Richard D. Tuschman, P.A. Employment Lawyers

I wrote recently about the importance of inserting choice-of-law provisions in non-compete agreements. But as a recent decision by a New York appellate court makes clear, a court may refuse to apply a choice-of-law provision if it finds that the chosen law offends the public policy of the state in which the court sits.

In Brown & Brown, Inc. v. Johnson and Lawley Benefits Group, LLC, 2014 WL 486750 (N.Y.A.D. 4 Dept., February 7, 2014), a New York appellate court ruled that Florida’s law on non-compete agreements is “truly obnoxious” to New York public policy and cannot be applied against a New York employee of a Florida-based company.

Brown & Brown (“B&B”) is an insurance intermediary with headquarters in Florida. B&B hired defendant Theresa Johnson in 2006 to provide actuarial analysis. Johnson signed an employment agreement that contained three restrictive covenants, including a non-solicitation clause that prohibited Johnson from soliciting or servicing any client of B&B’s New York offices for two years after the termination of her employment. The agreement contained a Florida choice-of-law provision. B&B terminated Johnson in February 2011, and Johnson was hired by Lawley Benefits Group, LLC. B&B sued to enforce the restrictive covenants.

The trial court ruled that the choice-of-law provision was unenforceable because Florida bore no reasonable relationship to the parties or the dispute. The appellate court disagreed but held that the choice-of-law provision was unenforceable for a different reason – because it is “truly obnoxious’ to New York public policy. The court noted that under New York law, one of the factors for determining whether a restrictive covenant is reasonable is whether it imposes an undue hardship on the employee. In contrast, under Florida law, courts are required to construe restrictive covenants in favor of the party seeking to protect its legitimate business interests, and in evaluating the reasonableness of the covenant the court cannot consider hardship to the employee. Applying New York law, the court held that the non-solicitation covenant could not be enforced.

The Brown & Brown case is not an anomaly. The opinion notes that courts in Alabama, Georgia and Illinois have also concluded that Florida law conflicts with the public policy of their respective states. On the other hand, many courts in other states will enforce choice-of-law provisions, particularly if there is not a stark difference between the chosen law and the law of the forum state.

So what should an employer do to maximize the chances that its non-compete agreements with out-of-state employees will be enforced?
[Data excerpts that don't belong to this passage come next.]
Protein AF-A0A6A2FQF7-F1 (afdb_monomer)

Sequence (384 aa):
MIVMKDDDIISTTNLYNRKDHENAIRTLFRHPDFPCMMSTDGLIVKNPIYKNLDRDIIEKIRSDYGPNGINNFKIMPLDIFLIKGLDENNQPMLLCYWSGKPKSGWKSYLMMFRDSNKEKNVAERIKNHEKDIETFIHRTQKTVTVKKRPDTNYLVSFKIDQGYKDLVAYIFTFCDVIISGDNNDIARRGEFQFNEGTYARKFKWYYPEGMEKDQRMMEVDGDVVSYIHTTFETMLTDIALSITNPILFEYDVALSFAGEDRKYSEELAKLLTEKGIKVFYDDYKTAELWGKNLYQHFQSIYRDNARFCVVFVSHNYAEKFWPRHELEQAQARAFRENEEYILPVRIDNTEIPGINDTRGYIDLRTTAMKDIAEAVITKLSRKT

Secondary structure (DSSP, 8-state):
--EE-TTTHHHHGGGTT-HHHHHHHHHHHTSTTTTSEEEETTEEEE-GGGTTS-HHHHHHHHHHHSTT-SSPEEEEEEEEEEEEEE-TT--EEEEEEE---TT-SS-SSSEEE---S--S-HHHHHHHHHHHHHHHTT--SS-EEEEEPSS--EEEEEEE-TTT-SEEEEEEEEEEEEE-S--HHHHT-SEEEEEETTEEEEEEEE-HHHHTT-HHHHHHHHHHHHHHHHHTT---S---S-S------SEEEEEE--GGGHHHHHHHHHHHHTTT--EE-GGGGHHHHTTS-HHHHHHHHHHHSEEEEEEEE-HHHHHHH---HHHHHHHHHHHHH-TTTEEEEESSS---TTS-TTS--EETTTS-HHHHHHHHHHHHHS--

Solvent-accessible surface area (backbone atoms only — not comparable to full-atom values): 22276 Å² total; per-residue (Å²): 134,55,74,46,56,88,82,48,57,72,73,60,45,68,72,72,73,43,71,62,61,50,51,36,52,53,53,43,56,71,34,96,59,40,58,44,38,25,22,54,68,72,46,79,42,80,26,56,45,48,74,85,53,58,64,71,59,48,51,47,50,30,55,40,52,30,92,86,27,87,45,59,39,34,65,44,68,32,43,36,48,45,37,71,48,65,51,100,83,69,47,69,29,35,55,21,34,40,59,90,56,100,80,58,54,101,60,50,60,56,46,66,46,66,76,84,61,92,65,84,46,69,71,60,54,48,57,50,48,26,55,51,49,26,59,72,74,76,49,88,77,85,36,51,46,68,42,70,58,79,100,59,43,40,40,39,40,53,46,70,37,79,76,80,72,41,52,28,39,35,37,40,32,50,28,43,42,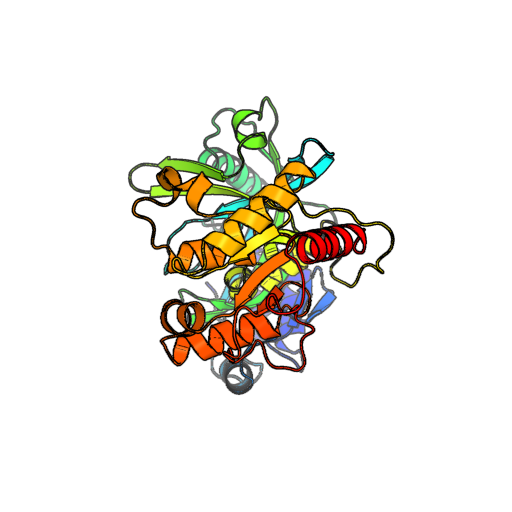45,72,59,77,94,49,63,84,62,74,73,42,59,72,48,70,50,77,58,88,96,45,62,50,30,37,32,66,37,45,70,80,60,52,71,71,38,62,68,46,29,57,75,41,22,51,59,50,54,50,49,28,70,74,66,72,51,75,90,64,87,73,75,91,74,82,62,81,74,85,86,40,83,16,53,33,28,60,46,67,28,82,91,51,42,73,58,54,52,53,42,49,50,59,36,43,79,71,73,46,42,64,45,53,71,80,87,37,56,82,80,52,65,91,54,64,58,72,66,51,47,54,51,44,78,64,71,31,36,67,28,35,38,35,47,38,28,61,64,28,47,66,71,76,46,82,44,78,76,53,41,55,53,49,24,44,59,44,56,76,40,74,83,37,59,44,44,34,30,71,51,90,55,82,51,82,51,68,48,90,90,51,85,63,47,50,56,83,83,43,56,65,68,59,52,40,51,51,52,53,51,57,67,64,72,76,86

Structure (mmCIF, N/CA/C/O backbone):
data_AF-A0A6A2FQF7-F1
#
_entry.id   AF-A0A6A2FQF7-F1
#
loop_
_atom_site.group_PDB
_atom_site.id
_atom_site.type_symbol
_atom_site.label_atom_id
_atom_site.label_alt_id
_atom_site.label_comp_id
_atom_site.label_asym_id
_atom_site.label_entity_id
_atom_site.label_seq_id
_atom_site.pdbx_PDB_ins_code
_atom_site.Cartn_x
_atom_site.Cartn_y
_atom_site.Cartn_z
_atom_site.occupancy
_atom_site.B_iso_or_equiv
_atom_site.auth_seq_id
_atom_site.auth_comp_id
_atom_site.auth_asym_id
_atom_site.auth_atom_id
_atom_site.pdbx_PDB_model_num
ATOM 1 N N . MET A 1 1 ? 3.233 7.765 24.933 1.00 35.84 1 MET A N 1
ATOM 2 C CA . MET A 1 1 ? 4.563 7.630 24.310 1.00 35.84 1 MET A CA 1
ATOM 3 C C . MET A 1 1 ? 5.439 6.969 25.346 1.00 35.84 1 MET A C 1
ATOM 5 O O . MET A 1 1 ? 5.581 7.555 26.410 1.00 35.84 1 MET A O 1
ATOM 9 N N . ILE A 1 2 ? 5.894 5.742 25.098 1.00 38.75 2 ILE A N 1
ATOM 10 C CA . ILE A 1 2 ? 6.789 5.039 26.021 1.00 38.75 2 ILE A CA 1
ATOM 11 C C . ILE A 1 2 ? 8.043 4.601 25.260 1.00 38.75 2 ILE A C 1
ATOM 13 O O . ILE A 1 2 ? 7.972 4.353 24.059 1.00 38.75 2 ILE A O 1
ATOM 17 N N . VAL A 1 3 ? 9.163 4.624 25.970 1.00 44.34 3 VAL A N 1
ATOM 18 C CA . VAL A 1 3 ? 10.554 4.487 25.535 1.00 44.34 3 VAL A CA 1
ATOM 19 C C . VAL A 1 3 ? 11.077 3.247 26.273 1.00 44.34 3 VAL A C 1
ATOM 21 O O . VAL A 1 3 ? 10.916 3.220 27.490 1.00 44.34 3 VAL A O 1
ATOM 24 N N . MET A 1 4 ? 11.560 2.197 25.589 1.00 54.03 4 MET A N 1
ATOM 25 C CA . MET A 1 4 ? 11.616 0.847 26.198 1.00 54.03 4 MET A CA 1
ATOM 26 C C . MET A 1 4 ? 12.907 0.054 25.934 1.00 54.03 4 MET A C 1
ATOM 28 O O . MET A 1 4 ? 13.343 -0.007 24.785 1.00 54.03 4 MET A O 1
ATOM 32 N N . LYS A 1 5 ? 13.417 -0.633 26.976 1.00 55.31 5 LYS A N 1
ATOM 33 C CA . LYS A 1 5 ? 14.281 -1.836 26.902 1.00 55.31 5 LYS A CA 1
ATOM 34 C C . LYS A 1 5 ? 13.469 -3.113 27.196 1.00 55.31 5 LYS A C 1
ATOM 36 O O . LYS A 1 5 ? 12.306 -3.029 27.577 1.00 55.31 5 LYS A O 1
ATOM 41 N N . ASP A 1 6 ? 14.056 -4.298 27.003 1.00 50.84 6 ASP A N 1
ATOM 42 C CA . ASP A 1 6 ? 13.367 -5.608 27.037 1.00 50.84 6 ASP A CA 1
ATOM 43 C C . ASP A 1 6 ? 12.518 -5.855 28.314 1.00 50.84 6 ASP A C 1
ATOM 45 O O . ASP A 1 6 ? 11.405 -6.383 28.237 1.00 50.84 6 ASP A O 1
ATOM 49 N N . ASP A 1 7 ? 12.973 -5.378 29.478 1.00 48.94 7 ASP A N 1
ATOM 50 C CA . ASP A 1 7 ? 12.234 -5.476 30.750 1.00 48.94 7 ASP A CA 1
ATOM 51 C C . ASP A 1 7 ? 11.077 -4.465 30.871 1.00 48.94 7 ASP A C 1
ATOM 53 O O . ASP A 1 7 ? 10.086 -4.726 31.556 1.00 48.94 7 ASP A O 1
ATOM 57 N N . ASP A 1 8 ? 11.133 -3.341 30.150 1.00 52.09 8 ASP A N 1
ATOM 58 C CA . ASP A 1 8 ? 10.087 -2.316 30.188 1.00 52.09 8 ASP A CA 1
ATOM 59 C C . ASP A 1 8 ? 8.834 -2.756 29.428 1.00 52.09 8 ASP A C 1
ATOM 61 O O . ASP A 1 8 ? 7.737 -2.297 29.769 1.00 52.09 8 ASP A O 1
ATOM 65 N N . ILE A 1 9 ? 8.983 -3.621 28.405 1.00 53.38 9 ILE A N 1
ATOM 66 C CA . ILE A 1 9 ? 7.925 -4.028 27.454 1.00 53.38 9 ILE A CA 1
ATOM 67 C C . ILE A 1 9 ? 6.664 -4.539 28.185 1.00 53.38 9 ILE A C 1
ATOM 69 O O . ILE A 1 9 ? 5.563 -4.313 27.698 1.00 53.38 9 ILE A O 1
ATOM 73 N N . ILE A 1 10 ? 6.803 -5.109 29.393 1.00 44.56 10 ILE A N 1
ATOM 74 C CA . ILE A 1 10 ? 5.697 -5.628 30.228 1.00 44.56 10 ILE A CA 1
ATOM 75 C C . ILE A 1 10 ? 4.747 -4.510 30.708 1.00 44.56 10 ILE A C 1
ATOM 77 O O . ILE A 1 10 ? 3.547 -4.722 30.879 1.00 44.56 10 ILE A O 1
ATOM 81 N N . SER A 1 11 ? 5.260 -3.304 30.974 1.00 45.16 11 SER A N 1
ATOM 82 C CA . SER A 1 11 ? 4.503 -2.276 31.713 1.00 45.16 11 SER A CA 1
ATOM 83 C C . SER A 1 11 ? 3.548 -1.443 30.846 1.00 45.16 11 SER A C 1
ATOM 85 O O . SER A 1 11 ? 2.604 -0.842 31.366 1.00 45.16 11 SER A O 1
ATOM 87 N N . THR A 1 12 ? 3.744 -1.411 29.525 1.00 43.78 12 THR A N 1
ATOM 88 C CA . THR A 1 12 ? 3.044 -0.487 28.610 1.00 43.78 12 THR A CA 1
ATOM 89 C C . THR A 1 12 ? 1.986 -1.143 27.745 1.00 43.78 12 THR A C 1
ATOM 91 O O . THR A 1 12 ? 1.024 -0.480 27.352 1.00 43.78 12 THR A O 1
ATOM 94 N N . THR A 1 13 ? 2.102 -2.443 27.489 1.00 46.00 13 THR A N 1
ATOM 95 C CA . THR A 1 13 ? 1.087 -3.253 26.800 1.00 46.00 13 THR A CA 1
ATOM 96 C C . THR A 1 13 ? -0.204 -3.391 27.601 1.00 46.00 13 THR A C 1
ATOM 98 O O . THR A 1 13 ? -1.260 -3.641 27.016 1.00 46.00 13 THR A O 1
ATOM 101 N N . ASN A 1 14 ? -0.176 -3.069 28.899 1.00 45.22 14 ASN A N 1
ATOM 102 C CA . ASN A 1 14 ? -1.369 -2.864 29.726 1.00 45.22 14 ASN A CA 1
ATOM 103 C C . ASN A 1 14 ? -2.329 -1.779 29.190 1.00 45.22 14 ASN A C 1
ATOM 105 O O . ASN A 1 14 ? -3.493 -1.765 29.581 1.00 45.22 14 ASN A O 1
ATOM 109 N N . LEU A 1 15 ? -1.895 -0.892 28.282 1.00 44.84 15 LEU A N 1
ATOM 110 C CA . LEU A 1 15 ? -2.789 0.067 27.610 1.00 44.84 15 LEU A CA 1
ATOM 111 C C . LEU A 1 15 ? -3.709 -0.580 26.559 1.00 44.84 15 LEU A C 1
ATOM 113 O O . LEU A 1 15 ? -4.760 -0.022 26.270 1.00 44.84 15 LEU A O 1
ATOM 117 N N . TYR A 1 16 ? -3.339 -1.742 26.005 1.00 49.75 16 TYR A N 1
ATOM 118 C CA . TYR A 1 16 ? -4.104 -2.429 24.947 1.00 49.75 16 TYR A CA 1
ATOM 119 C C . TYR A 1 16 ? -4.545 -3.842 25.329 1.00 49.75 16 TYR A C 1
ATOM 121 O O . TYR A 1 16 ? -5.289 -4.467 24.578 1.00 49.75 16 TYR A O 1
ATOM 129 N N . ASN A 1 17 ? -4.117 -4.322 26.502 1.00 51.34 17 ASN A N 1
ATOM 130 C CA . ASN A 1 17 ? -4.596 -5.533 27.165 1.00 51.34 17 ASN A CA 1
ATOM 131 C C . ASN A 1 17 ? -4.567 -6.797 26.281 1.00 51.34 17 ASN A C 1
ATOM 133 O O . ASN A 1 17 ? -5.423 -7.673 26.402 1.00 51.34 17 ASN A O 1
ATOM 137 N N . ARG A 1 18 ? -3.598 -6.889 25.358 1.00 66.88 18 ARG A N 1
ATOM 138 C CA . ARG A 1 18 ? -3.452 -8.012 24.421 1.00 66.88 18 ARG A CA 1
ATOM 139 C C . ARG A 1 18 ? -2.046 -8.586 24.521 1.00 66.88 18 ARG A C 1
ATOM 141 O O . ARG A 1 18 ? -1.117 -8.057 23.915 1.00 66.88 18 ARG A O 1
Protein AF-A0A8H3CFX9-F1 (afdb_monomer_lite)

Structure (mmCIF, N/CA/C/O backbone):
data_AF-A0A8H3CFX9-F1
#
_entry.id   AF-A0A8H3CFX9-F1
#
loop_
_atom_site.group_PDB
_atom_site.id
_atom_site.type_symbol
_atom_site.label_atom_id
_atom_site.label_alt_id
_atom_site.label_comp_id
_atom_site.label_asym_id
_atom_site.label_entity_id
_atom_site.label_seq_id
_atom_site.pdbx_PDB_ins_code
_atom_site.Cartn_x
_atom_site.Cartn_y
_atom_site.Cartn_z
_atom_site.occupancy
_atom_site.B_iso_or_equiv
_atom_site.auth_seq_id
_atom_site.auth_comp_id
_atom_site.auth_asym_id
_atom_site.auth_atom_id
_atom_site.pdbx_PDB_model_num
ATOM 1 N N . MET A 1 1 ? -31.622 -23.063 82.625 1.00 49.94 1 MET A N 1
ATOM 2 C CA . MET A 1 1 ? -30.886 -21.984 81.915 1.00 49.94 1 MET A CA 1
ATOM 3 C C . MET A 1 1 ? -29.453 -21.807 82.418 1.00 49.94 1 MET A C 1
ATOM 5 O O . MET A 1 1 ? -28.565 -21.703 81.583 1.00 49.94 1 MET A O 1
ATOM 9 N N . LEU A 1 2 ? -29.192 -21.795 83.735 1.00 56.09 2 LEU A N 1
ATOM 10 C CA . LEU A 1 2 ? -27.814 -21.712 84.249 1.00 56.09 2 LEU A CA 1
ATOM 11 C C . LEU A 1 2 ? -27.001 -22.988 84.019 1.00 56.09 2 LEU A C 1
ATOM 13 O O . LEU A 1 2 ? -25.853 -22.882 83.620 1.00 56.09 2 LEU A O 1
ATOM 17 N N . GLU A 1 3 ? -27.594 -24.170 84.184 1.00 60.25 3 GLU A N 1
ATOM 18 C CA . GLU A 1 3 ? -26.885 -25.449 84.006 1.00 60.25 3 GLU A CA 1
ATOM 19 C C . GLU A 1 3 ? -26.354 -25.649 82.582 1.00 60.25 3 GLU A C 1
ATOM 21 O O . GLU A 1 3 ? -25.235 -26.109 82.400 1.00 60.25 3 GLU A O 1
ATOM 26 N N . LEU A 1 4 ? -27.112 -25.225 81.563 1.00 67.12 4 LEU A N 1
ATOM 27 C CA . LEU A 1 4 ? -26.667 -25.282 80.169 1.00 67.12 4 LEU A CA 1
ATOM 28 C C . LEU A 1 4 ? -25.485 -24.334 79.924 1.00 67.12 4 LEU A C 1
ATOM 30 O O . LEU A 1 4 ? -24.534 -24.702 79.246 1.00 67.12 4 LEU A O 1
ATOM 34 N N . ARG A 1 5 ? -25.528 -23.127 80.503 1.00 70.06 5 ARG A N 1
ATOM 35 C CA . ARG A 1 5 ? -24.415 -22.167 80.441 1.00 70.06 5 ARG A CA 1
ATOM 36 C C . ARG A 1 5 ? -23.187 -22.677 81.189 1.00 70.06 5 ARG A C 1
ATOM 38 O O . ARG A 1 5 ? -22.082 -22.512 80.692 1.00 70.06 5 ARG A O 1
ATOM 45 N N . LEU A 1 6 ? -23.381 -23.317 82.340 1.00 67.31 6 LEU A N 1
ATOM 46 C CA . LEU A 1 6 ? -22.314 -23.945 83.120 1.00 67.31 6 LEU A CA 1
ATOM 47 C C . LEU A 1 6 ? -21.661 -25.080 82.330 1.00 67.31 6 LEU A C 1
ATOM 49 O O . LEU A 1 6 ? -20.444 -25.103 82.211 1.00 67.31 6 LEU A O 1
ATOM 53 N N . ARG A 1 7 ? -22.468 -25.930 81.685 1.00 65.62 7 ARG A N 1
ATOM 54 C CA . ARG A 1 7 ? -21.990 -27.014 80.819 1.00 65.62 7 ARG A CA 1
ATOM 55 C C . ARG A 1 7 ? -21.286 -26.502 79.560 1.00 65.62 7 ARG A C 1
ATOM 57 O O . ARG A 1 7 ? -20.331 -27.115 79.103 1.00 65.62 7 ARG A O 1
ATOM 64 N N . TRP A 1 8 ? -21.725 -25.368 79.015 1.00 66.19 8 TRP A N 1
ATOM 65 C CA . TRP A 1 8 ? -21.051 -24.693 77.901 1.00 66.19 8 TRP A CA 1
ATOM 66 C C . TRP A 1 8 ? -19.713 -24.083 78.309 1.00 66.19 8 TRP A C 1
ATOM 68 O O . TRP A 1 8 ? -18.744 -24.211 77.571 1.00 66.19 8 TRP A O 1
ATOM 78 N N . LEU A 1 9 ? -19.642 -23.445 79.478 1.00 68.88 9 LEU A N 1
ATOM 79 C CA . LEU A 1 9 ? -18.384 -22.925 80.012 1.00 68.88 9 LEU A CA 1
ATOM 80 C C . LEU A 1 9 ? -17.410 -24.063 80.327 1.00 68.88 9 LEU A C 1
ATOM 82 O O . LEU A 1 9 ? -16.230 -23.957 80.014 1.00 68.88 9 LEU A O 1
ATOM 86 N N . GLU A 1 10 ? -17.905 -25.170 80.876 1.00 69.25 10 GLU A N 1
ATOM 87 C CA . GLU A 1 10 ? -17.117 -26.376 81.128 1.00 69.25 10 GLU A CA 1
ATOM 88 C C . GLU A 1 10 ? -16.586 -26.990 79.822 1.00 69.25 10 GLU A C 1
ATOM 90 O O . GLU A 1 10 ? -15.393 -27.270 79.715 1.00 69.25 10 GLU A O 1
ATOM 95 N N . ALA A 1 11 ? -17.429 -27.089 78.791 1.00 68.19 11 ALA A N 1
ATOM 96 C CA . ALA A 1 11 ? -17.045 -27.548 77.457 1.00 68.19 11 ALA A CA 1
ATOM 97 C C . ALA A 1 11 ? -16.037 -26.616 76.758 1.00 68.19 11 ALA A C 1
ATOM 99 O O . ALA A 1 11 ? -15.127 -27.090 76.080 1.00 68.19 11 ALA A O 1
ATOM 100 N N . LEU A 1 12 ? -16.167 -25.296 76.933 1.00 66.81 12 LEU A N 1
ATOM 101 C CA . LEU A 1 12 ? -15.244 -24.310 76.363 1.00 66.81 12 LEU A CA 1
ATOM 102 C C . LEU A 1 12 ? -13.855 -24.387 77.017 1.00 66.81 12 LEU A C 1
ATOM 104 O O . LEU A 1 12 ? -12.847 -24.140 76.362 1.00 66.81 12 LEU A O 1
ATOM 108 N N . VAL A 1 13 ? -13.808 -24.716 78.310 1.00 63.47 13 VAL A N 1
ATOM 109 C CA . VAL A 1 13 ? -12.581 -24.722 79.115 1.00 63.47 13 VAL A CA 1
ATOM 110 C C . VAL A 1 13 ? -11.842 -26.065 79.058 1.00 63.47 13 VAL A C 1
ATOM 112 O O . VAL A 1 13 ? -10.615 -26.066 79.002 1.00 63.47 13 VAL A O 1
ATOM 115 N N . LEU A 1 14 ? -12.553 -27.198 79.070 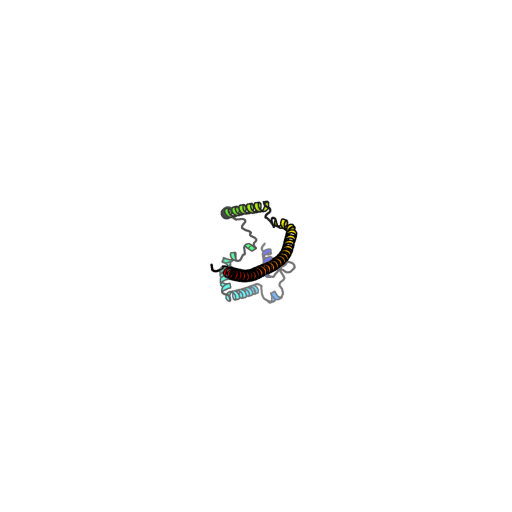1.00 67.75 14 LEU A N 1
ATOM 116 C CA . LEU A 1 14 ? -11.955 -28.544 79.014 1.00 67.75 14 LEU A CA 1
ATOM 117 C C . LEU A 1 14 ? -11.810 -29.083 77.582 1.00 67.75 14 LEU A C 1
ATOM 119 O O . LEU A 1 14 ? -11.069 -30.038 77.351 1.00 67.75 14 LEU A O 1
ATOM 123 N N . GLY A 1 15 ? -12.482 -28.453 76.618 1.00 59.22 15 GLY A N 1
ATOM 124 C CA . GLY A 1 15 ? -12.620 -28.968 75.264 1.00 59.22 15 GLY A CA 1
ATOM 125 C C . GLY A 1 15 ? -13.743 -30.001 75.156 1.00 59.22 15 GLY A C 1
ATOM 126 O O . GLY A 1 15 ? -14.124 -30.675 76.117 1.00 59.22 15 GLY A O 1
ATOM 127 N N . ILE A 1 16 ? -14.299 -30.102 73.953 1.00 61.84 16 ILE A N 1
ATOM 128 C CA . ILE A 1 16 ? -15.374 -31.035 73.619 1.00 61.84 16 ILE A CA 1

First, decide which state’s non-compete law is best suited for your business and whether that state’s law bears a reasonable relationship to your business. The state in which the company is incorporated or has its headquarters, or where the employee works, is usually suitable for a choice-of-law provision. Next, consider whether courts in the states in which your employees work are likely to enforce the choice-of-law provision. If the answer is yes, inserting the choice-of-law provision in employees’ non-compete agreements may be your best best. If the answer is no, consider foregoing a choice-of-law provision and, instead, revise the non-compete agreement so that it will pass muster under the laws of the states in which the employees work. In some cases that may not be feasible because the other state’s laws frown upon non-compete agreements. In that event, consider inserting the choice-of-law provision anyway, knowing that you will have a fight on your hands when it comes time to enforce the agreement.

And consult with legal counsel every step of the way. Choice of law is a tricky issue, and other issues such as venue and personal jurisdiction make the enforcement of non-compete agreements even more complicated.